**Entries provided:**
————

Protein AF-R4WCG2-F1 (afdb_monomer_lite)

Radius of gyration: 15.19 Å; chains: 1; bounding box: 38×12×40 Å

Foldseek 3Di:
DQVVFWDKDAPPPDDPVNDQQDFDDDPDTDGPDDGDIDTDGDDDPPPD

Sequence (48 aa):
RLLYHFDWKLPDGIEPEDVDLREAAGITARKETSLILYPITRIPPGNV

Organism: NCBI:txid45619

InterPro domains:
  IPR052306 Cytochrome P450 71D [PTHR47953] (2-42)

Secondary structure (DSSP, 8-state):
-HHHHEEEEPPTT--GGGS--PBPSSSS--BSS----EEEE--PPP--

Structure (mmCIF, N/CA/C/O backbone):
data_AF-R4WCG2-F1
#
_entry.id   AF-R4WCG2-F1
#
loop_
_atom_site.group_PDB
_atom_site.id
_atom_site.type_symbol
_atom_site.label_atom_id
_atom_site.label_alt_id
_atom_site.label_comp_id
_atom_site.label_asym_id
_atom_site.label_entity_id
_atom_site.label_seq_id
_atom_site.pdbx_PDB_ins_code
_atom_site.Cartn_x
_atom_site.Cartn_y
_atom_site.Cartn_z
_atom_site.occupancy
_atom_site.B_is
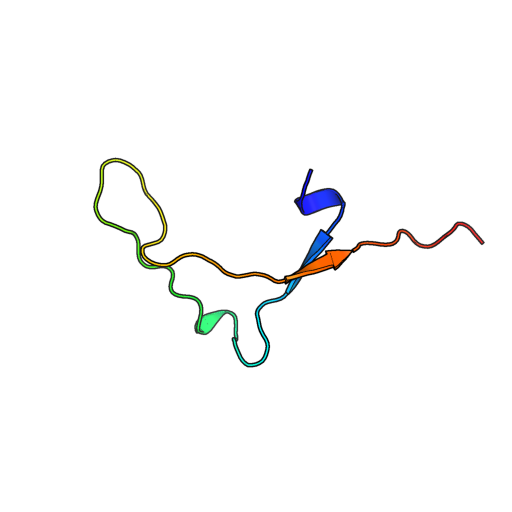o_or_equiv
_atom_site.auth_seq_id
_atom_site.auth_comp_id
_atom_site.auth_asym_id
_atom_site.auth_atom_id
_atom_site.pdbx_PDB_model_num
ATOM 1 N N . ARG A 1 1 ? 13.061 -0.270 4.210 1.00 80.19 1 ARG A N 1
ATOM 2 C CA . ARG A 1 1 ? 13.746 -0.356 2.890 1.00 80.19 1 ARG A CA 1
ATOM 3 C C . ARG A 1 1 ? 12.800 -0.596 1.709 1.00 80.19 1 ARG A C 1
ATOM 5 O O . ARG A 1 1 ? 13.210 -0.357 0.584 1.00 80.19 1 ARG A O 1
ATOM 12 N N . LEU A 1 2 ? 11.552 -1.013 1.941 1.00 89.19 2 LEU A N 1
ATOM 13 C CA . LEU A 1 2 ? 10.571 -1.309 0.890 1.00 89.19 2 LEU A CA 1
ATOM 14 C C . LEU A 1 2 ? 10.366 -0.161 -0.123 1.00 89.19 2 LEU A C 1
ATOM 16 O O . LEU A 1 2 ? 10.422 -0.403 -1.320 1.00 89.19 2 LEU A O 1
ATOM 20 N N . LEU A 1 3 ? 10.275 1.088 0.344 1.00 90.06 3 LEU A N 1
ATOM 21 C CA . LEU A 1 3 ? 10.108 2.276 -0.515 1.00 90.06 3 LEU A CA 1
ATOM 22 C C . LEU A 1 3 ? 11.327 2.625 -1.395 1.00 90.06 3 LEU A C 1
ATOM 24 O O . LEU A 1 3 ? 11.215 3.453 -2.293 1.00 90.06 3 LEU A O 1
ATOM 28 N N . TYR A 1 4 ? 12.502 2.049 -1.118 1.00 87.81 4 TYR A N 1
ATOM 29 C CA . TYR A 1 4 ? 13.718 2.309 -1.900 1.00 87.81 4 TYR A CA 1
ATOM 30 C C . TYR A 1 4 ? 13.877 1.314 -3.055 1.00 87.81 4 TYR A C 1
ATOM 32 O O . TYR A 1 4 ? 14.303 1.696 -4.139 1.00 87.81 4 TYR A O 1
ATOM 40 N N . HIS A 1 5 ? 13.519 0.048 -2.825 1.00 88.00 5 HIS A N 1
ATOM 41 C CA . HIS A 1 5 ? 13.696 -1.030 -3.804 1.00 88.00 5 HIS A CA 1
ATOM 42 C C . HIS A 1 5 ? 12.494 -1.231 -4.722 1.00 88.00 5 HIS A C 1
ATOM 44 O O . HIS A 1 5 ? 12.651 -1.824 -5.786 1.00 88.00 5 HIS A O 1
ATOM 50 N N . PHE A 1 6 ? 11.315 -0.764 -4.314 1.00 93.94 6 PHE A N 1
ATOM 51 C CA . PHE A 1 6 ? 10.085 -1.004 -5.048 1.00 93.94 6 PHE A CA 1
ATOM 52 C C . PHE A 1 6 ? 9.316 0.287 -5.284 1.00 93.94 6 PHE A C 1
ATOM 54 O O . PHE A 1 6 ? 9.120 1.086 -4.363 1.00 93.94 6 PHE A O 1
ATOM 61 N N . ASP A 1 7 ? 8.850 0.432 -6.516 1.00 93.00 7 ASP A N 1
ATOM 62 C CA . ASP A 1 7 ? 7.624 1.154 -6.805 1.00 93.00 7 ASP A CA 1
ATOM 63 C C . ASP A 1 7 ? 6.420 0.292 -6.426 1.00 93.00 7 ASP A C 1
ATOM 65 O O . ASP A 1 7 ? 6.530 -0.923 -6.251 1.00 93.00 7 ASP A O 1
ATOM 69 N N . TRP A 1 8 ? 5.265 0.927 -6.270 1.00 94.25 8 TRP A N 1
ATOM 70 C CA . TRP A 1 8 ? 4.045 0.264 -5.828 1.00 94.25 8 TRP A CA 1
ATOM 71 C C . TRP A 1 8 ? 2.932 0.557 -6.815 1.00 94.25 8 TRP A C 1
ATOM 73 O O . TRP A 1 8 ? 2.755 1.701 -7.231 1.00 94.25 8 TRP A O 1
ATOM 83 N N . LYS A 1 9 ? 2.179 -0.481 -7.166 1.00 95.81 9 LYS A N 1
ATOM 84 C CA . LYS A 1 9 ? 1.004 -0.389 -8.031 1.00 95.81 9 LYS A CA 1
ATOM 85 C C . LYS A 1 9 ? -0.199 -0.993 -7.315 1.00 95.81 9 LYS A C 1
ATOM 87 O O . LYS A 1 9 ? -0.051 -1.974 -6.584 1.00 95.81 9 LYS A O 1
ATOM 92 N N . LEU A 1 10 ? -1.377 -0.418 -7.527 1.00 96.94 10 LEU A N 1
ATOM 93 C CA . LEU A 1 10 ? -2.633 -1.045 -7.125 1.00 96.94 10 LEU A CA 1
ATOM 94 C C . LEU A 1 10 ? -2.911 -2.303 -7.973 1.00 96.94 10 LEU A C 1
ATOM 96 O O . LEU A 1 10 ? -2.380 -2.427 -9.085 1.00 96.94 10 LEU A O 1
ATOM 100 N N . PRO A 1 11 ? -3.711 -3.254 -7.458 1.00 95.94 11 PRO A N 1
ATOM 101 C CA . PRO A 1 11 ? -4.230 -4.349 -8.266 1.00 95.94 11 PRO A CA 1
ATOM 102 C C . PRO A 1 11 ? -4.955 -3.842 -9.516 1.00 95.94 11 PRO A C 1
ATOM 104 O O . PRO A 1 11 ? -5.479 -2.730 -9.532 1.00 95.94 11 PRO A O 1
ATOM 107 N N . ASP A 1 12 ? -4.978 -4.654 -10.572 1.00 95.12 12 ASP A N 1
ATOM 108 C CA . ASP A 1 12 ? -5.619 -4.253 -11.824 1.00 95.12 12 ASP A CA 1
ATOM 109 C C . ASP A 1 12 ? -7.116 -3.979 -11.617 1.00 95.12 12 ASP A C 1
ATOM 111 O O . ASP A 1 12 ? -7.815 -4.750 -10.958 1.00 95.12 12 ASP A O 1
ATOM 115 N N . GLY A 1 13 ? -7.594 -2.875 -12.196 1.00 95.31 13 GLY A N 1
ATOM 116 C CA . GLY A 1 13 ? -8.986 -2.436 -12.079 1.00 95.31 13 GLY A CA 1
ATOM 117 C C . GLY A 1 13 ? -9.339 -1.747 -10.758 1.00 95.31 13 GLY A C 1
ATOM 118 O O . GLY A 1 13 ? -10.520 -1.516 -10.529 1.00 95.31 13 GLY A O 1
ATOM 119 N N . ILE A 1 14 ? -8.352 -1.445 -9.907 1.00 96.31 14 ILE A N 1
ATOM 120 C CA . ILE A 1 14 ? -8.529 -0.641 -8.693 1.00 96.31 14 ILE A CA 1
ATOM 121 C C . ILE A 1 14 ? -7.898 0.731 -8.910 1.00 96.31 14 ILE A C 1
ATOM 123 O O . ILE A 1 14 ? -6.676 0.838 -9.058 1.00 96.31 14 ILE A O 1
ATOM 127 N N . GLU A 1 15 ? -8.724 1.771 -8.882 1.00 95.94 15 GLU A N 1
ATOM 128 C CA . GLU A 1 15 ? -8.277 3.159 -8.928 1.00 95.94 15 GLU A CA 1
ATOM 129 C C . GLU A 1 15 ? -7.989 3.690 -7.509 1.00 95.94 15 GLU A C 1
ATOM 131 O O . GLU A 1 15 ? -8.435 3.113 -6.509 1.00 95.94 15 GLU A O 1
ATOM 136 N N . PRO A 1 16 ? -7.215 4.780 -7.361 1.00 94.19 16 PRO A N 1
ATOM 137 C CA . PRO A 1 16 ? -6.915 5.360 -6.051 1.00 94.19 16 PRO A CA 1
ATOM 138 C C . PRO A 1 16 ? -8.158 5.719 -5.229 1.00 94.19 16 PRO A C 1
ATOM 140 O O . PRO A 1 16 ? -8.139 5.589 -4.006 1.00 94.19 16 PRO A O 1
ATOM 143 N N . GLU A 1 17 ? -9.232 6.149 -5.887 1.00 95.62 17 GLU A N 1
ATOM 144 C CA . GLU A 1 17 ? -10.496 6.535 -5.259 1.00 95.62 17 GLU A CA 1
ATOM 145 C C . GLU A 1 17 ? -11.275 5.331 -4.709 1.00 95.62 17 GLU A C 1
ATOM 147 O O . GLU A 1 17 ? -12.064 5.490 -3.777 1.00 95.62 17 GLU A O 1
ATOM 152 N N . ASP A 1 18 ? -11.021 4.126 -5.230 1.00 95.56 18 ASP A N 1
ATOM 153 C CA . ASP A 1 18 ? -11.639 2.880 -4.759 1.00 95.56 18 ASP A CA 1
ATOM 154 C C . ASP A 1 18 ? -11.012 2.376 -3.448 1.00 95.56 18 ASP A C 1
ATOM 156 O O . ASP A 1 18 ? -11.535 1.472 -2.787 1.00 95.56 18 ASP A O 1
ATOM 160 N N . VAL A 1 19 ? -9.862 2.932 -3.054 1.00 94.56 19 VAL A N 1
ATOM 161 C CA . VAL A 1 19 ? -9.161 2.525 -1.839 1.00 94.56 19 VAL A CA 1
ATOM 162 C C . VAL A 1 19 ? -9.942 2.990 -0.613 1.00 94.56 19 VAL A C 1
ATOM 164 O O . VAL A 1 19 ? -9.961 4.168 -0.273 1.00 94.56 19 VAL A O 1
ATOM 167 N N . ASP A 1 20 ? -10.496 2.037 0.135 1.00 93.94 20 ASP A N 1
ATOM 168 C CA . ASP A 1 20 ? -11.141 2.321 1.418 1.00 93.94 20 ASP A CA 1
ATOM 169 C C . ASP A 1 20 ? -10.128 2.900 2.420 1.00 93.94 20 ASP A C 1
ATOM 171 O O . ASP A 1 20 ? -9.116 2.263 2.737 1.00 93.94 20 ASP A O 1
ATOM 175 N N . LEU A 1 21 ? -10.389 4.114 2.903 1.00 92.44 21 LEU A N 1
ATOM 176 C CA . LEU A 1 21 ? -9.566 4.837 3.879 1.00 92.44 21 LEU A CA 1
ATOM 177 C C . LEU A 1 21 ? -10.211 4.910 5.266 1.00 92.44 21 LEU A C 1
ATOM 179 O O . LEU A 1 21 ? -9.661 5.572 6.145 1.00 92.44 21 LEU A O 1
ATOM 183 N N . ARG A 1 22 ? -11.351 4.241 5.485 1.00 96.19 22 ARG A N 1
ATOM 184 C CA . ARG A 1 22 ? -11.991 4.199 6.803 1.00 96.19 22 ARG A CA 1
ATOM 185 C C . ARG A 1 22 ? -11.049 3.596 7.837 1.00 96.19 22 ARG A C 1
ATOM 187 O O . ARG A 1 22 ? -10.240 2.713 7.536 1.00 96.19 22 ARG A O 1
ATOM 194 N N . GLU A 1 23 ? -11.154 4.081 9.066 1.00 96.12 23 GLU A N 1
ATOM 195 C CA . GLU A 1 23 ? -10.350 3.607 10.186 1.00 96.12 23 GLU A CA 1
ATOM 196 C C . GLU A 1 23 ? -11.102 2.551 10.998 1.00 96.12 23 GLU A C 1
ATOM 198 O O . GLU A 1 23 ? -12.303 2.658 11.240 1.00 96.12 23 GLU A O 1
ATOM 203 N N . ALA A 1 24 ? -10.379 1.531 11.458 1.00 95.44 24 ALA A N 1
ATOM 204 C CA . ALA A 1 24 ? -10.914 0.567 12.403 1.00 95.44 24 ALA A CA 1
ATOM 205 C C . ALA A 1 24 ? -11.082 1.216 13.782 1.00 95.44 24 ALA A C 1
ATOM 207 O O . ALA A 1 24 ? -10.210 1.955 14.241 1.00 95.44 24 ALA A O 1
ATOM 208 N N . ALA A 1 25 ? -12.135 0.835 14.503 1.00 94.19 25 ALA A N 1
ATOM 209 C CA . ALA A 1 25 ? -12.279 1.206 15.905 1.00 94.19 25 ALA A CA 1
ATOM 210 C C . ALA A 1 25 ? -11.130 0.625 16.755 1.00 94.19 25 ALA A C 1
ATOM 212 O O . ALA A 1 25 ? -10.782 -0.555 16.636 1.00 94.19 25 ALA A O 1
ATOM 213 N N . GLY A 1 26 ? -10.559 1.443 17.640 1.00 93.38 26 GLY A N 1
ATOM 214 C CA . GLY A 1 26 ? -9.511 1.020 18.564 1.00 93.38 26 GLY A CA 1
ATOM 215 C C . GLY A 1 26 ? -8.698 2.181 19.128 1.00 93.38 26 GLY A C 1
ATOM 216 O O . GLY A 1 26 ? -8.957 3.343 18.841 1.00 93.38 26 GLY A O 1
ATOM 217 N N . ILE A 1 27 ? -7.699 1.846 19.946 1.00 95.62 27 ILE A N 1
ATOM 218 C CA . ILE A 1 27 ? -6.790 2.823 20.575 1.00 95.62 27 ILE A CA 1
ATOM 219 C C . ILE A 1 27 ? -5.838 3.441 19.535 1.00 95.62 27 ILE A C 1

————

**Task to carry out:**
The required answer is the exact run of lines above starting at the line with "ATOM 145 C C" and ending at the line with "ATOM 179 O O", with both ends present.

**Answer space:**
ATOM 145 C C . GLU A 1 17 ? -11.275 5.331 -4.709 1.00 95.62 17 GLU A C 1
ATOM 147 O O . GLU A 1 17 ? -12.064 5.490 -3.777 1.00 95.62 17 GLU A O 1
ATOM 152 N N . ASP A 1 18 ? -11.021 4.126 -5.230 1.00 95.56 18 ASP A N 1
ATOM 153 C CA . ASP A 1 18 ? -11.639 2.880 -4.759 1.00 95.56 18 ASP A CA 1
ATOM 154 C C . ASP A 1 18 ? -11.012 2.376 -3.448 1.00 95.56 18 ASP A C 1
ATOM 156 O O . ASP A 1 18 ? -11.535 1.472 -2.787 1.00 95.56 18 ASP A O 1
ATOM 160 N N . VAL A 1 19 ? -9.862 2.932 -3.054 1.00 94.56 19 VAL A N 1
ATOM 161 C CA . VAL A 1 19 ? -9.161 2.525 -1.839 1.00 94.56 19 VAL A CA 1
ATOM 162 C C . VAL A 1 19 ? -9.942 2.990 -0.613 1.00 94.56 19 VAL A C 1
ATOM 164 O O . VAL A 1 19 ? -9.961 4.168 -0.273 1.00 94.56 19 VAL A O 1
ATOM 167 N N . ASP A 1 20 ? -10.496 2.037 0.135 1.00 93.94 20 ASP A N 1
ATOM 168 C CA . ASP A 1 20 ? -11.141 2.321 1.418 1.00 93.94 20 ASP A CA 1
ATOM 169 C C . ASP A 1 20 ? -10.128 2.900 2.420 1.00 93.94 20 ASP A C 1
ATOM 171 O O . ASP A 1 20 ? -9.116 2.263 2.737 1.00 93.94 20 ASP A O 1
ATOM 175 N N . LEU A 1 21 ? -10.389 4.114 2.903 1.00 92.44 21 LEU A N 1
ATOM 176 C CA . LEU A 1 21 ? -9.566 4.837 3.879 1.00 92.44 21 LEU A CA 1
ATOM 177 C C . LEU A 1 21 ? -10.211 4.910 5.266 1.00 92.44 21 LEU A C 1
ATOM 179 O O . LEU A 1 21 ? -9.661 5.572 6.145 1.00 92.44 21 LEU A O 1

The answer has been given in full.